Why should I create alerts for only some things?
When I create an alert for something, the assumption is that someone can and should act if notified.
Think of alerts you might experience in everyday life:
A flash flood warning on our phone
A text message about a declined credit card transaction
An email about a “login from a new device”
Each of these alerts could exist on a website or in a log, but we’re getting notified directly about each one. We often also get instructions about what to do:
Avoid roads, stay at home, and prepare an emergency kit
Agree that you intended to make the transaction and try again or report it as fraud
Trust the new device, or block access and immediately change your password
In some cases, even if we feel the alert isn’t relevant or are already aware of an issue, we still see the value of having the alert on in general. And even if we need to do some deeper digging, e.g., looking up the store’s name where the transaction took place or verifying the device matches what we’re using, the alert is a good starting point.
The zombie strategy of alerting, where too many metrics have alerts, potentially leads to a situation where the critical issues do not stand out. The saying goes, “If everything is important, nothing is important.”
Imagine getting a flash flood warning for every flash flood on Earth, not just the ones in your area. Imagine you get a text message not only for transactions, but for every time your bank offers a new type of credit card that might be interesting to you. How about an email every time you log in, even from the same device? These would condition you to ignore the more relevant warnings or otherwise distract you with noise.
We have a starting point: we should have alerts for things insofar as we can fix, influence, or control them, and insofar as not knowing about the alert could be worse for us. Still, that leaves a large set of possibilities that we need to trim down, starting with what to alert on.
What should I alert on?
No matter how much we automate, the constant area of focus is on relevance to users. InWhy Focus on Symptoms, Not Causes, we explored why user-facing symptoms are a better area of focus for alerting than causes.
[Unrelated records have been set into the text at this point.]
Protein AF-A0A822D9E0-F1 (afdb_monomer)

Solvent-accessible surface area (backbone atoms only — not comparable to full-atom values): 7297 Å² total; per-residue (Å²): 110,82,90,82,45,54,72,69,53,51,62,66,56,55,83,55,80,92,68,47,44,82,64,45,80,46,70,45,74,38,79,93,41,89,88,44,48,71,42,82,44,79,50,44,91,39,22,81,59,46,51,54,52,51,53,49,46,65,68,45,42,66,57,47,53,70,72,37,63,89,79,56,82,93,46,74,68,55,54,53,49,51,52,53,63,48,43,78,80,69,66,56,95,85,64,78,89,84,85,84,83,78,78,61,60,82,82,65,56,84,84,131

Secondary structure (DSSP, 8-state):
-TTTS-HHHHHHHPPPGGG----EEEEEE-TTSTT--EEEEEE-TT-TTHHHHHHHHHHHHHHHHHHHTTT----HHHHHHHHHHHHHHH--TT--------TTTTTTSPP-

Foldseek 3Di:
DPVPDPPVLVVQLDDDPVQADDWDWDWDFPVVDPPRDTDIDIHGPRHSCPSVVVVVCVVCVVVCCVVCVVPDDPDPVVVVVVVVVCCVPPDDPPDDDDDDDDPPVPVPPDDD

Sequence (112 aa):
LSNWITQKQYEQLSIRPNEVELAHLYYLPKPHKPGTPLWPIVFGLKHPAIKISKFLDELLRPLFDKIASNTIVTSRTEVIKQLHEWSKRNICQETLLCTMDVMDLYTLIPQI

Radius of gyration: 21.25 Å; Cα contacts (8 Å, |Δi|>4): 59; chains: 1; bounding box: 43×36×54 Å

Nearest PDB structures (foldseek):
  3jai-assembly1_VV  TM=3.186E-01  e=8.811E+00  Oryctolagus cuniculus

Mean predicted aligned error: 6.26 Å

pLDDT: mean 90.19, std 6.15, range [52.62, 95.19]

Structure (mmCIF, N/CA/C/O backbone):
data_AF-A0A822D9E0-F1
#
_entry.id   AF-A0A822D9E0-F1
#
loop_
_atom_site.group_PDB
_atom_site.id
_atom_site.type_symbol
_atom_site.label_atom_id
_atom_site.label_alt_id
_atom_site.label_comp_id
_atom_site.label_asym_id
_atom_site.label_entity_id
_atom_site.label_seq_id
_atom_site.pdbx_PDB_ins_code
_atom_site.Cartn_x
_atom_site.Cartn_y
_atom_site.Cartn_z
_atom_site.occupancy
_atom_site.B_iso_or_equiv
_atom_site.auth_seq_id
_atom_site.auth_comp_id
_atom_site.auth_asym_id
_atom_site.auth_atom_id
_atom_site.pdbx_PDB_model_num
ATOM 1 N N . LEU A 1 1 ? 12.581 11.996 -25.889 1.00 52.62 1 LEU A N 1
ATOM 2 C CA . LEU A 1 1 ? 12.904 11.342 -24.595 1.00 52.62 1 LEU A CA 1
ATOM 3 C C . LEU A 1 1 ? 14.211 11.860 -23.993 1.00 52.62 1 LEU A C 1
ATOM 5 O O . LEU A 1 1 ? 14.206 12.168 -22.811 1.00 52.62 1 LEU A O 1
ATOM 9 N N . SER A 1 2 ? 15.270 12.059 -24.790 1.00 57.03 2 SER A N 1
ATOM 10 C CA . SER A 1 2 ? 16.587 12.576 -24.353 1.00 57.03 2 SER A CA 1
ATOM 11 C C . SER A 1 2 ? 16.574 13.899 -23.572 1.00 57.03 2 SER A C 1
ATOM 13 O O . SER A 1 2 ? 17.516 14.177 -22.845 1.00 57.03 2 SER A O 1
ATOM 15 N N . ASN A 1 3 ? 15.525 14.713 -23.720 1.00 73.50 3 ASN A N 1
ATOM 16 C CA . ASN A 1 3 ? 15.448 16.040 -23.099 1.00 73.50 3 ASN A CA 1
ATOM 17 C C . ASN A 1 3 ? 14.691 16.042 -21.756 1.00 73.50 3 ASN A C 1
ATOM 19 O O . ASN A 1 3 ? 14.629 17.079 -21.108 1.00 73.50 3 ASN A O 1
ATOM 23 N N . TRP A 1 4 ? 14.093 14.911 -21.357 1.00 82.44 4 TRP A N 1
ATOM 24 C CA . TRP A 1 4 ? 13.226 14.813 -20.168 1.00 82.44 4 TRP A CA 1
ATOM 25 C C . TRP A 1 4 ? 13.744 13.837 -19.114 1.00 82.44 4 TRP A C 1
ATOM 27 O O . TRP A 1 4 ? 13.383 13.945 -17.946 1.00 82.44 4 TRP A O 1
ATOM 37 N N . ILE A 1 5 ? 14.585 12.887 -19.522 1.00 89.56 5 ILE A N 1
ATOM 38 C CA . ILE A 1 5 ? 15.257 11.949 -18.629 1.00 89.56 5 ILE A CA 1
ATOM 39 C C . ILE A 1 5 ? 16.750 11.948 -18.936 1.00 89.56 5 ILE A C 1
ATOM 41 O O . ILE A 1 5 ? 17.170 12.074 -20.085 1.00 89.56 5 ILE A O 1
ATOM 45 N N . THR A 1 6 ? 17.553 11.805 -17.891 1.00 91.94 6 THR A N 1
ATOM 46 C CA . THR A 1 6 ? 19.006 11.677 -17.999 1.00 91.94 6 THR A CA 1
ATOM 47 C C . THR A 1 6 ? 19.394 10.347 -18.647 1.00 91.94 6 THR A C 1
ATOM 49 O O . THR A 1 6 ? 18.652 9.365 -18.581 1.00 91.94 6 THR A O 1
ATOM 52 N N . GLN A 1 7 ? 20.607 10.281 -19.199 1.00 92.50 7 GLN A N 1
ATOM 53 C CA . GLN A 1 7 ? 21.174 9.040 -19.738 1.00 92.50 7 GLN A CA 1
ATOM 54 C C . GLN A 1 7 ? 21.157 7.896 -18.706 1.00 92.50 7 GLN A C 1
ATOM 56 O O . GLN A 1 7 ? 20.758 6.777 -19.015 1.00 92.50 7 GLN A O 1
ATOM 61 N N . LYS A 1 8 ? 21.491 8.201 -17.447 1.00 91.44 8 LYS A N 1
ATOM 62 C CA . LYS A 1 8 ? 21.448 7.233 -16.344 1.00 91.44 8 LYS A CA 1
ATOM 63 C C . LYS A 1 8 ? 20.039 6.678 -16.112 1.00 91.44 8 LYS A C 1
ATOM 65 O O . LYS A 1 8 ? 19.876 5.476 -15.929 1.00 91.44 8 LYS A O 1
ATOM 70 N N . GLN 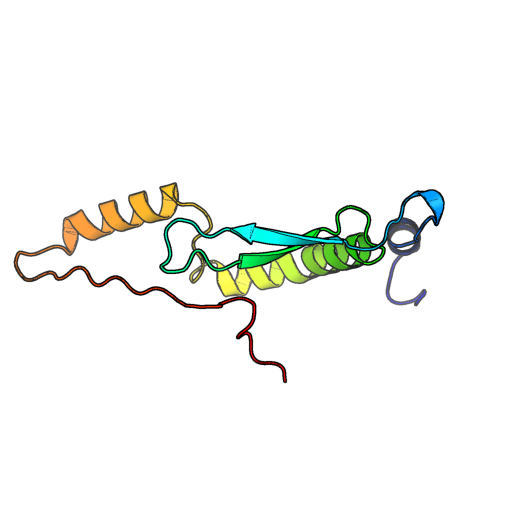A 1 9 ? 19.018 7.536 -16.121 1.00 91.75 9 GLN A N 1
ATOM 71 C CA . GLN A 1 9 ? 17.624 7.103 -15.972 1.00 91.75 9 GLN A CA 1
ATOM 72 C C . GLN A 1 9 ? 17.184 6.242 -17.158 1.00 91.75 9 GLN A C 1
ATOM 74 O O . GLN A 1 9 ? 16.533 5.222 -16.960 1.00 91.75 9 GLN A O 1
ATOM 79 N N . TYR A 1 10 ? 17.580 6.600 -18.381 1.00 92.06 10 TYR A N 1
ATOM 80 C CA . TYR A 1 10 ? 17.309 5.784 -19.563 1.00 92.06 10 TYR A CA 1
ATOM 81 C C . TYR A 1 10 ? 17.901 4.371 -19.436 1.00 92.06 10 TYR A C 1
ATOM 83 O O . TYR A 1 10 ? 17.206 3.379 -19.661 1.00 92.06 10 TYR A O 1
ATOM 91 N N . GLU A 1 11 ? 19.156 4.258 -19.006 1.00 91.12 11 GLU A N 1
ATOM 92 C CA . GLU A 1 11 ? 19.816 2.969 -18.766 1.00 91.12 11 GLU A CA 1
ATOM 93 C C . GLU A 1 11 ? 19.124 2.161 -17.659 1.00 91.12 11 GLU A C 1
ATOM 95 O O . GLU A 1 11 ? 18.926 0.954 -17.801 1.00 91.12 11 GLU A O 1
ATOM 100 N N . GLN A 1 12 ? 18.696 2.819 -16.578 1.00 89.00 12 GLN A N 1
ATOM 101 C CA . GLN A 1 12 ? 17.963 2.180 -15.482 1.00 89.00 12 GLN A CA 1
ATOM 102 C C . GLN A 1 12 ? 16.579 1.677 -15.901 1.00 89.00 12 GLN A C 1
ATOM 104 O O . GLN A 1 12 ? 16.150 0.626 -15.427 1.00 89.00 12 GLN A O 1
ATOM 109 N N . LEU A 1 13 ? 15.893 2.405 -16.784 1.00 91.00 13 LEU A N 1
ATOM 110 C CA . LEU A 1 13 ? 14.567 2.058 -17.300 1.00 91.00 13 LEU A CA 1
ATOM 111 C C . LEU A 1 13 ? 14.618 1.046 -18.448 1.00 91.00 13 LEU A C 1
ATOM 113 O O . LEU A 1 13 ? 13.610 0.403 -18.741 1.00 91.00 13 LEU A O 1
ATOM 117 N N . SER A 1 14 ? 15.780 0.874 -19.078 1.00 91.19 14 SER A N 1
ATOM 118 C CA . SER A 1 14 ? 15.955 -0.054 -20.190 1.00 91.19 14 SER A CA 1
ATOM 119 C C . SER A 1 14 ? 15.670 -1.496 -19.761 1.00 91.19 1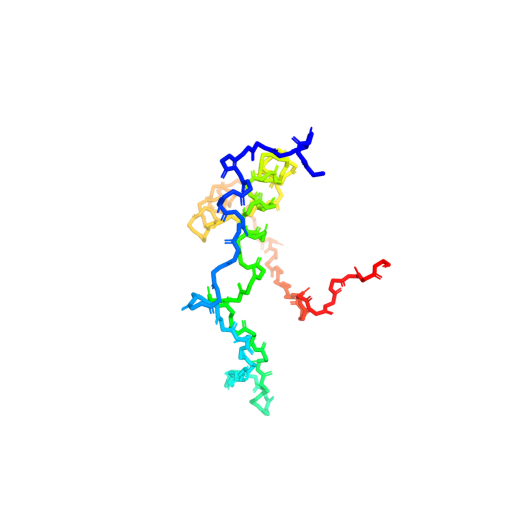4 SER A C 1
ATOM 121 O O . SER A 1 14 ? 16.155 -2.002 -18.739 1.00 91.19 14 SER A O 1
ATOM 123 N N . ILE A 1 15 ? 14.851 -2.174 -20.560 1.00 90.38 15 ILE A N 1
ATOM 124 C CA . ILE A 1 15 ? 14.454 -3.561 -20.335 1.00 90.38 15 ILE A CA 1
ATOM 125 C C . ILE A 1 15 ? 15.482 -4.481 -20.989 1.00 90.38 15 ILE A C 1
ATOM 127 O O . ILE A 1 15 ? 15.863 -4.284 -22.141 1.00 90.38 15 ILE A O 1
ATOM 131 N N . ARG A 1 16 ? 15.907 -5.513 -20.260 1.00 89.38 16 ARG A N 1
ATOM 132 C CA . ARG A 1 16 ? 16.717 -6.600 -20.810 1.00 89.38 16 ARG A CA 1
ATOM 133 C C . ARG A 1 16 ? 15.803 -7.809 -21.009 1.00 89.38 16 ARG A C 1
ATOM 135 O O . ARG A 1 16 ? 15.191 -8.232 -20.029 1.00 89.38 16 ARG A O 1
ATOM 142 N N . PRO A 1 17 ? 15.702 -8.374 -22.226 1.00 87.06 17 PRO A N 1
ATOM 143 C CA . PRO A 1 17 ? 14.779 -9.477 -22.511 1.00 87.06 17 PRO A CA 1
ATOM 144 C C . PRO A 1 17 ? 14.934 -10.678 -21.570 1.00 87.06 17 PRO A C 1
ATOM 146 O O . PRO A 1 17 ? 13.948 -11.293 -21.191 1.00 87.06 17 PRO A O 1
ATOM 149 N N . ASN A 1 18 ? 16.161 -10.957 -21.125 1.00 90.38 18 ASN A N 1
ATOM 150 C CA . ASN A 1 18 ? 16.467 -12.092 -20.249 1.00 90.38 18 ASN A CA 1
ATOM 151 C C . ASN A 1 18 ? 16.116 -11.845 -18.766 1.00 90.38 18 ASN A C 1
ATOM 153 O O . ASN A 1 18 ? 16.297 -12.736 -17.942 1.00 90.38 18 ASN A O 1
ATOM 157 N N . GLU A 1 19 ? 15.669 -10.638 -18.406 1.00 87.31 19 GLU A N 1
ATOM 158 C CA . GLU A 1 19 ? 15.346 -10.242 -17.027 1.00 87.31 19 GLU A CA 1
ATOM 159 C C . GLU A 1 19 ? 13.837 -10.070 -16.791 1.00 87.31 19 GLU A C 1
ATOM 161 O O . GLU A 1 19 ? 13.435 -9.788 -15.661 1.00 87.31 19 GLU A O 1
ATOM 166 N N . VAL A 1 20 ? 13.005 -10.215 -17.831 1.00 92.44 20 VAL A N 1
ATOM 167 C CA . VAL A 1 20 ? 11.563 -9.944 -17.757 1.00 92.44 20 VAL A CA 1
ATOM 168 C C . VAL A 1 20 ? 10.703 -11.175 -17.989 1.00 92.44 20 VAL A C 1
ATOM 170 O O . VAL A 1 20 ? 11.018 -12.034 -18.804 1.00 92.44 20 VAL A O 1
ATOM 173 N N . GLU A 1 21 ? 9.578 -11.223 -17.284 1.00 92.62 21 GLU A N 1
ATOM 174 C CA . GLU A 1 21 ? 8.570 -12.278 -17.381 1.00 92.62 21 GLU A CA 1
ATOM 175 C C . GLU A 1 21 ? 7.169 -11.648 -17.422 1.00 92.62 21 GLU A C 1
ATOM 177 O O . GLU A 1 21 ? 6.949 -10.535 -16.928 1.00 92.62 21 GLU A O 1
ATOM 182 N N . LEU A 1 22 ? 6.212 -12.355 -18.030 1.00 91.69 22 LEU A N 1
ATOM 183 C CA . LEU A 1 22 ? 4.805 -11.958 -17.993 1.00 91.69 22 LEU A CA 1
ATOM 184 C C . LEU A 1 22 ? 4.269 -12.030 -16.560 1.00 91.69 22 LEU A C 1
ATOM 186 O O . LEU A 1 22 ? 4.714 -12.839 -15.749 1.00 91.69 22 LEU A O 1
ATOM 190 N N . ALA A 1 23 ? 3.292 -11.181 -16.249 1.00 93.62 23 ALA A N 1
ATOM 191 C CA . ALA A 1 23 ? 2.631 -11.244 -14.956 1.00 93.62 23 ALA A CA 1
ATOM 192 C C . ALA A 1 23 ? 1.742 -12.493 -14.855 1.00 93.62 23 ALA A C 1
ATOM 194 O O . ALA A 1 23 ? 1.103 -12.900 -15.825 1.00 93.62 23 ALA A O 1
ATOM 195 N N . HIS A 1 24 ? 1.665 -13.066 -13.657 1.00 94.06 24 HIS A N 1
ATOM 196 C CA . HIS A 1 24 ? 0.841 -14.231 -13.359 1.00 94.06 24 HIS A CA 1
ATOM 197 C C . HIS A 1 24 ? -0.376 -13.817 -12.538 1.00 94.06 24 HIS A C 1
ATOM 199 O O . HIS A 1 24 ? -0.238 -13.193 -11.487 1.00 94.06 24 HIS A O 1
ATOM 205 N N . LEU A 1 25 ? -1.569 -14.193 -12.991 1.00 94.69 25 LEU A N 1
ATOM 206 C CA . LEU A 1 25 ? -2.792 -14.059 -12.206 1.00 94.69 25 LEU A CA 1
ATOM 207 C C . LEU A 1 25 ? -2.996 -15.328 -11.377 1.00 94.69 25 LEU A C 1
ATOM 209 O O . LEU A 1 25 ? -3.031 -16.429 -11.923 1.00 94.69 25 LEU A O 1
ATOM 213 N N . TYR A 1 26 ? -3.151 -15.171 -10.069 1.00 94.81 26 TYR A N 1
ATOM 214 C CA . TYR A 1 26 ? -3.498 -16.259 -9.162 1.00 94.81 26 TYR A CA 1
ATOM 215 C C . TYR A 1 26 ? -4.581 -15.809 -8.187 1.00 94.81 26 TYR A C 1
ATOM 217 O O . TYR A 1 26 ? -4.853 -14.619 -8.029 1.00 94.81 26 TYR A O 1
ATOM 225 N N . TYR A 1 27 ? -5.220 -16.781 -7.547 1.00 94.88 27 TYR A N 1
ATOM 226 C CA . TYR A 1 27 ? -6.374 -16.557 -6.693 1.00 94.88 27 TYR A CA 1
ATOM 227 C C . TYR A 1 27 ? -6.089 -17.079 -5.290 1.00 94.88 27 TYR A C 1
ATOM 229 O O . TYR A 1 27 ? -5.799 -18.262 -5.119 1.00 94.88 27 TYR A O 1
ATOM 237 N N . LEU A 1 28 ? -6.190 -16.212 -4.283 1.00 94.94 28 LEU A N 1
ATOM 238 C CA . LEU A 1 28 ? -6.087 -16.615 -2.881 1.00 94.94 28 LEU A CA 1
ATOM 239 C C . LEU A 1 28 ? -7.483 -16.773 -2.267 1.00 94.94 28 LEU A C 1
ATOM 241 O O . LEU A 1 28 ? -8.287 -15.848 -2.369 1.00 94.94 28 LEU A O 1
ATOM 245 N N . PRO A 1 29 ? -7.806 -17.892 -1.603 1.00 95.06 29 PRO A N 1
ATOM 246 C CA . PRO A 1 29 ? -9.086 -18.026 -0.920 1.00 95.06 29 PRO A CA 1
ATOM 247 C C . PRO A 1 29 ? -9.180 -17.058 0.266 1.00 95.06 29 PRO A C 1
ATOM 249 O O . PRO A 1 29 ? -8.208 -16.847 0.994 1.00 95.06 29 PRO A O 1
ATOM 252 N N . LYS A 1 30 ? -10.372 -16.501 0.503 1.00 91.00 30 LYS A N 1
ATOM 253 C CA . LYS A 1 30 ? -10.712 -15.743 1.717 1.00 91.00 30 LYS A CA 1
ATOM 254 C C . LYS A 1 30 ? -11.569 -16.626 2.641 1.00 91.00 30 LYS A C 1
ATOM 256 O O . LYS A 1 30 ? -12.790 -16.487 2.637 1.00 91.00 30 LYS A O 1
ATOM 261 N N . PRO A 1 31 ? -10.970 -17.531 3.443 1.00 91.50 31 PRO A N 1
ATOM 262 C CA . PRO A 1 31 ? -11.711 -18.547 4.205 1.00 91.50 31 PRO A CA 1
ATOM 263 C C . PRO A 1 31 ? -12.598 -17.973 5.316 1.00 91.50 31 PRO A C 1
ATOM 265 O O . PRO A 1 31 ? -13.511 -18.636 5.786 1.00 91.50 31 PRO A O 1
ATOM 268 N N . HIS A 1 32 ? -12.344 -16.734 5.736 1.00 89.44 32 HIS A N 1
ATOM 269 C CA . HIS A 1 32 ? -13.140 -16.034 6.743 1.00 89.44 32 HIS A CA 1
ATOM 270 C C . HIS A 1 32 ? -14.429 -15.406 6.177 1.00 89.44 32 HIS A C 1
ATOM 272 O O . HIS A 1 32 ? -15.189 -14.815 6.940 1.00 89.44 32 HIS A O 1
ATOM 278 N N . LYS A 1 33 ? -14.676 -15.480 4.858 1.00 87.94 33 LYS A N 1
ATOM 279 C CA . LYS A 1 33 ? -15.894 -14.958 4.219 1.00 87.94 33 LYS A CA 1
ATOM 280 C C . LYS A 1 33 ? -16.817 -16.110 3.782 1.00 87.94 33 LYS A C 1
ATOM 282 O O . LYS A 1 33 ? -16.310 -17.126 3.301 1.00 87.94 33 LYS A O 1
ATOM 287 N N . PRO A 1 34 ? -18.153 -15.964 3.894 1.00 90.56 34 PRO A N 1
ATOM 288 C CA . PRO A 1 34 ? -19.101 -16.977 3.428 1.00 90.56 34 PRO A CA 1
ATOM 289 C C . PRO A 1 34 ? -18.875 -17.348 1.958 1.00 90.56 34 PRO A C 1
ATOM 291 O O . PRO A 1 34 ? -18.651 -16.472 1.125 1.00 90.56 34 PRO A O 1
ATOM 294 N N . GLY A 1 35 ? -18.919 -18.645 1.641 1.00 91.19 35 GLY A N 1
ATOM 295 C CA . GLY A 1 35 ? -18.672 -19.150 0.284 1.00 91.19 35 GLY A CA 1
ATOM 296 C C . GLY A 1 35 ? -17.202 -19.139 -0.156 1.00 91.19 35 GLY A C 1
ATOM 297 O O . GLY A 1 35 ? -16.928 -19.464 -1.306 1.00 91.19 35 GLY A O 1
ATOM 298 N N . THR A 1 36 ? -16.264 -18.786 0.735 1.00 85.12 36 THR A N 1
ATOM 299 C CA . THR A 1 36 ? -14.808 -18.771 0.495 1.00 85.12 36 THR A CA 1
ATOM 300 C C . THR A 1 36 ? -14.430 -18.090 -0.832 1.00 85.12 36 THR A C 1
ATOM 302 O O . THR A 1 36 ? -13.812 -18.712 -1.700 1.00 85.12 36 THR A O 1
ATOM 305 N N . PRO A 1 37 ? -14.800 -16.811 -1.027 1.00 91.69 37 PRO A N 1
ATOM 306 C CA . PRO A 1 37 ? -14.533 -16.104 -2.268 1.00 91.69 37 PRO A CA 1
ATOM 307 C C . PRO A 1 37 ? -13.032 -16.018 -2.547 1.00 91.69 37 PRO A C 1
ATOM 309 O O . PRO A 1 37 ? -12.197 -15.989 -1.636 1.00 91.69 37 PRO A O 1
ATOM 312 N N . LEU A 1 38 ? -12.699 -15.938 -3.830 1.00 92.69 38 LEU A N 1
ATOM 313 C CA . LEU A 1 38 ? -11.328 -15.825 -4.301 1.00 92.69 38 LEU A CA 1
ATOM 314 C C . LEU A 1 38 ? -10.876 -14.361 -4.351 1.00 92.69 38 LEU A C 1
ATOM 316 O O . LEU A 1 38 ? -11.630 -13.464 -4.722 1.00 92.69 38 LEU A O 1
ATOM 320 N N . TRP A 1 39 ? -9.618 -14.124 -4.000 1.00 91.69 39 TRP A N 1
ATOM 321 C CA . TRP A 1 39 ? -8.926 -12.855 -4.154 1.00 91.69 39 TRP A CA 1
ATOM 322 C C . TRP A 1 39 ? -7.993 -12.935 -5.366 1.00 91.69 39 TRP A C 1
ATOM 324 O O . TRP A 1 39 ? -6.955 -13.592 -5.265 1.00 91.69 39 TRP A O 1
ATOM 334 N N . PRO A 1 40 ? -8.331 -12.301 -6.501 1.00 93.06 40 PRO A N 1
ATOM 335 C CA . PRO A 1 40 ? -7.405 -12.210 -7.622 1.00 93.06 40 PRO A CA 1
ATOM 336 C C . PRO A 1 40 ? -6.198 -11.344 -7.246 1.00 93.06 40 PRO A C 1
ATOM 338 O O . PRO A 1 40 ? -6.360 -10.228 -6.750 1.00 93.06 40 PRO A O 1
ATOM 341 N N . ILE A 1 41 ? -4.994 -11.850 -7.505 1.00 94.00 41 ILE A N 1
ATOM 342 C CA . ILE A 1 41 ? -3.734 -11.130 -7.327 1.00 94.00 41 ILE A CA 1
ATOM 343 C C . ILE A 1 41 ? -2.886 -11.292 -8.584 1.00 94.00 41 ILE A C 1
ATOM 345 O O . ILE A 1 41 ? -2.697 -12.395 -9.097 1.00 94.00 41 ILE A O 1
ATOM 349 N N . VAL A 1 42 ? -2.348 -10.172 -9.062 1.00 92.81 42 VAL A N 1
ATOM 350 C CA . VAL A 1 42 ? -1.388 -10.139 -10.165 1.00 92.81 42 VAL A CA 1
ATOM 351 C C . VAL A 1 42 ? 0.026 -10.144 -9.582 1.00 92.81 42 VAL A C 1
ATOM 353 O O . VAL A 1 42 ? 0.445 -9.190 -8.930 1.00 92.81 42 VAL A O 1
ATOM 356 N N . PHE A 1 43 ? 0.771 -11.224 -9.806 1.00 91.81 43 PHE A N 1
ATOM 357 C CA . PHE A 1 43 ? 2.194 -11.322 -9.491 1.00 91.81 43 PHE A CA 1
ATOM 358 C C . PHE A 1 43 ? 3.028 -10.829 -10.672 1.00 91.81 43 PHE A C 1
ATOM 360 O O . PHE A 1 43 ? 2.970 -11.406 -11.754 1.00 91.81 43 P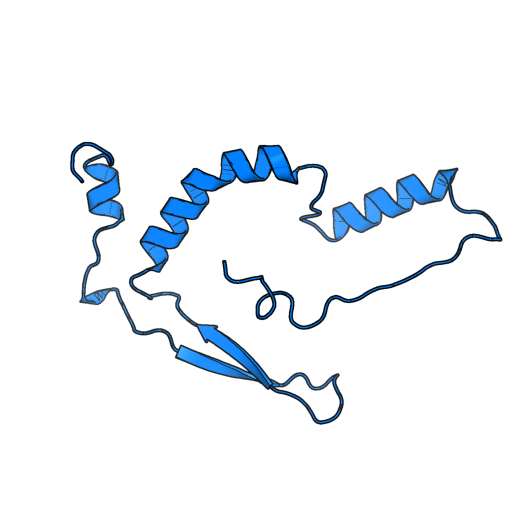HE A O 1
ATOM 367 N N . GLY A 1 44 ? 3.827 -9.783 -10.464 1.00 90.12 44 GLY A N 1
ATOM 368 C CA . GLY A 1 44 ? 4.591 -9.135 -11.533 1.00 90.12 44 GLY A CA 1
ATOM 369 C C . GLY A 1 44 ? 5.993 -8.690 -11.124 1.00 90.12 44 GLY A C 1
ATOM 370 O O . GLY A 1 44 ? 6.411 -7.608 -11.523 1.00 90.12 44 GLY A O 1
ATOM 371 N N . LEU A 1 45 ? 6.730 -9.481 -10.330 1.00 85.50 45 LEU A N 1
ATOM 372 C CA . LEU A 1 45 ? 8.060 -9.076 -9.833 1.00 85.50 45 LEU A CA 1
ATOM 373 C C . LEU A 1 45 ? 9.082 -8.802 -10.948 1.00 85.50 45 LEU A C 1
ATOM 375 O O . LEU A 1 45 ? 9.902 -7.898 -10.817 1.00 85.50 45 LEU A O 1
ATOM 379 N N . LYS A 1 46 ? 9.015 -9.556 -12.048 1.00 89.00 46 LYS A N 1
ATOM 380 C CA . LYS A 1 46 ? 9.857 -9.368 -13.240 1.00 89.00 46 LYS A CA 1
ATOM 381 C C . LYS A 1 46 ? 9.087 -8.747 -14.408 1.00 89.00 46 LYS A C 1
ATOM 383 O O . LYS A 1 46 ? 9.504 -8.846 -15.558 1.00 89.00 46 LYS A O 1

We should alert on things that are actionable and relevant to users. The SRE Handbook provides examples of service-level indicators that matter to users based on what they expect from your system. A few SLIs of note:
Availability. 500s, unintentional 400s, hanging requests, redirects to malicious sites–all count. Whether it’s the entire site or a small third-party component, anything that disrupts the critical user journey should be considered “unavailability.”
Latency. Fast (as long as it’s humans that are waiting).
Integrity/durability. The data should always be safe. Even if the data is temporarily unavailable, it should be correct when it comes back.
To set a discreet objective for each SLI, hence an “SLO,” you are assuming a threshold where the user starts to notice a degradation in service, or starts to feel that they are not getting what they were promised. Tostandardize the process of setting SLOs, you need to model user journeys and grade the importance of each interaction.
Starting from “symptoms” your users can feel, you may occasionally discover that there are still “causes” in your system that you need to alert on–a leading indicator deep within your stack that, while its behavior may be invisible to your users, can still impact them down the road.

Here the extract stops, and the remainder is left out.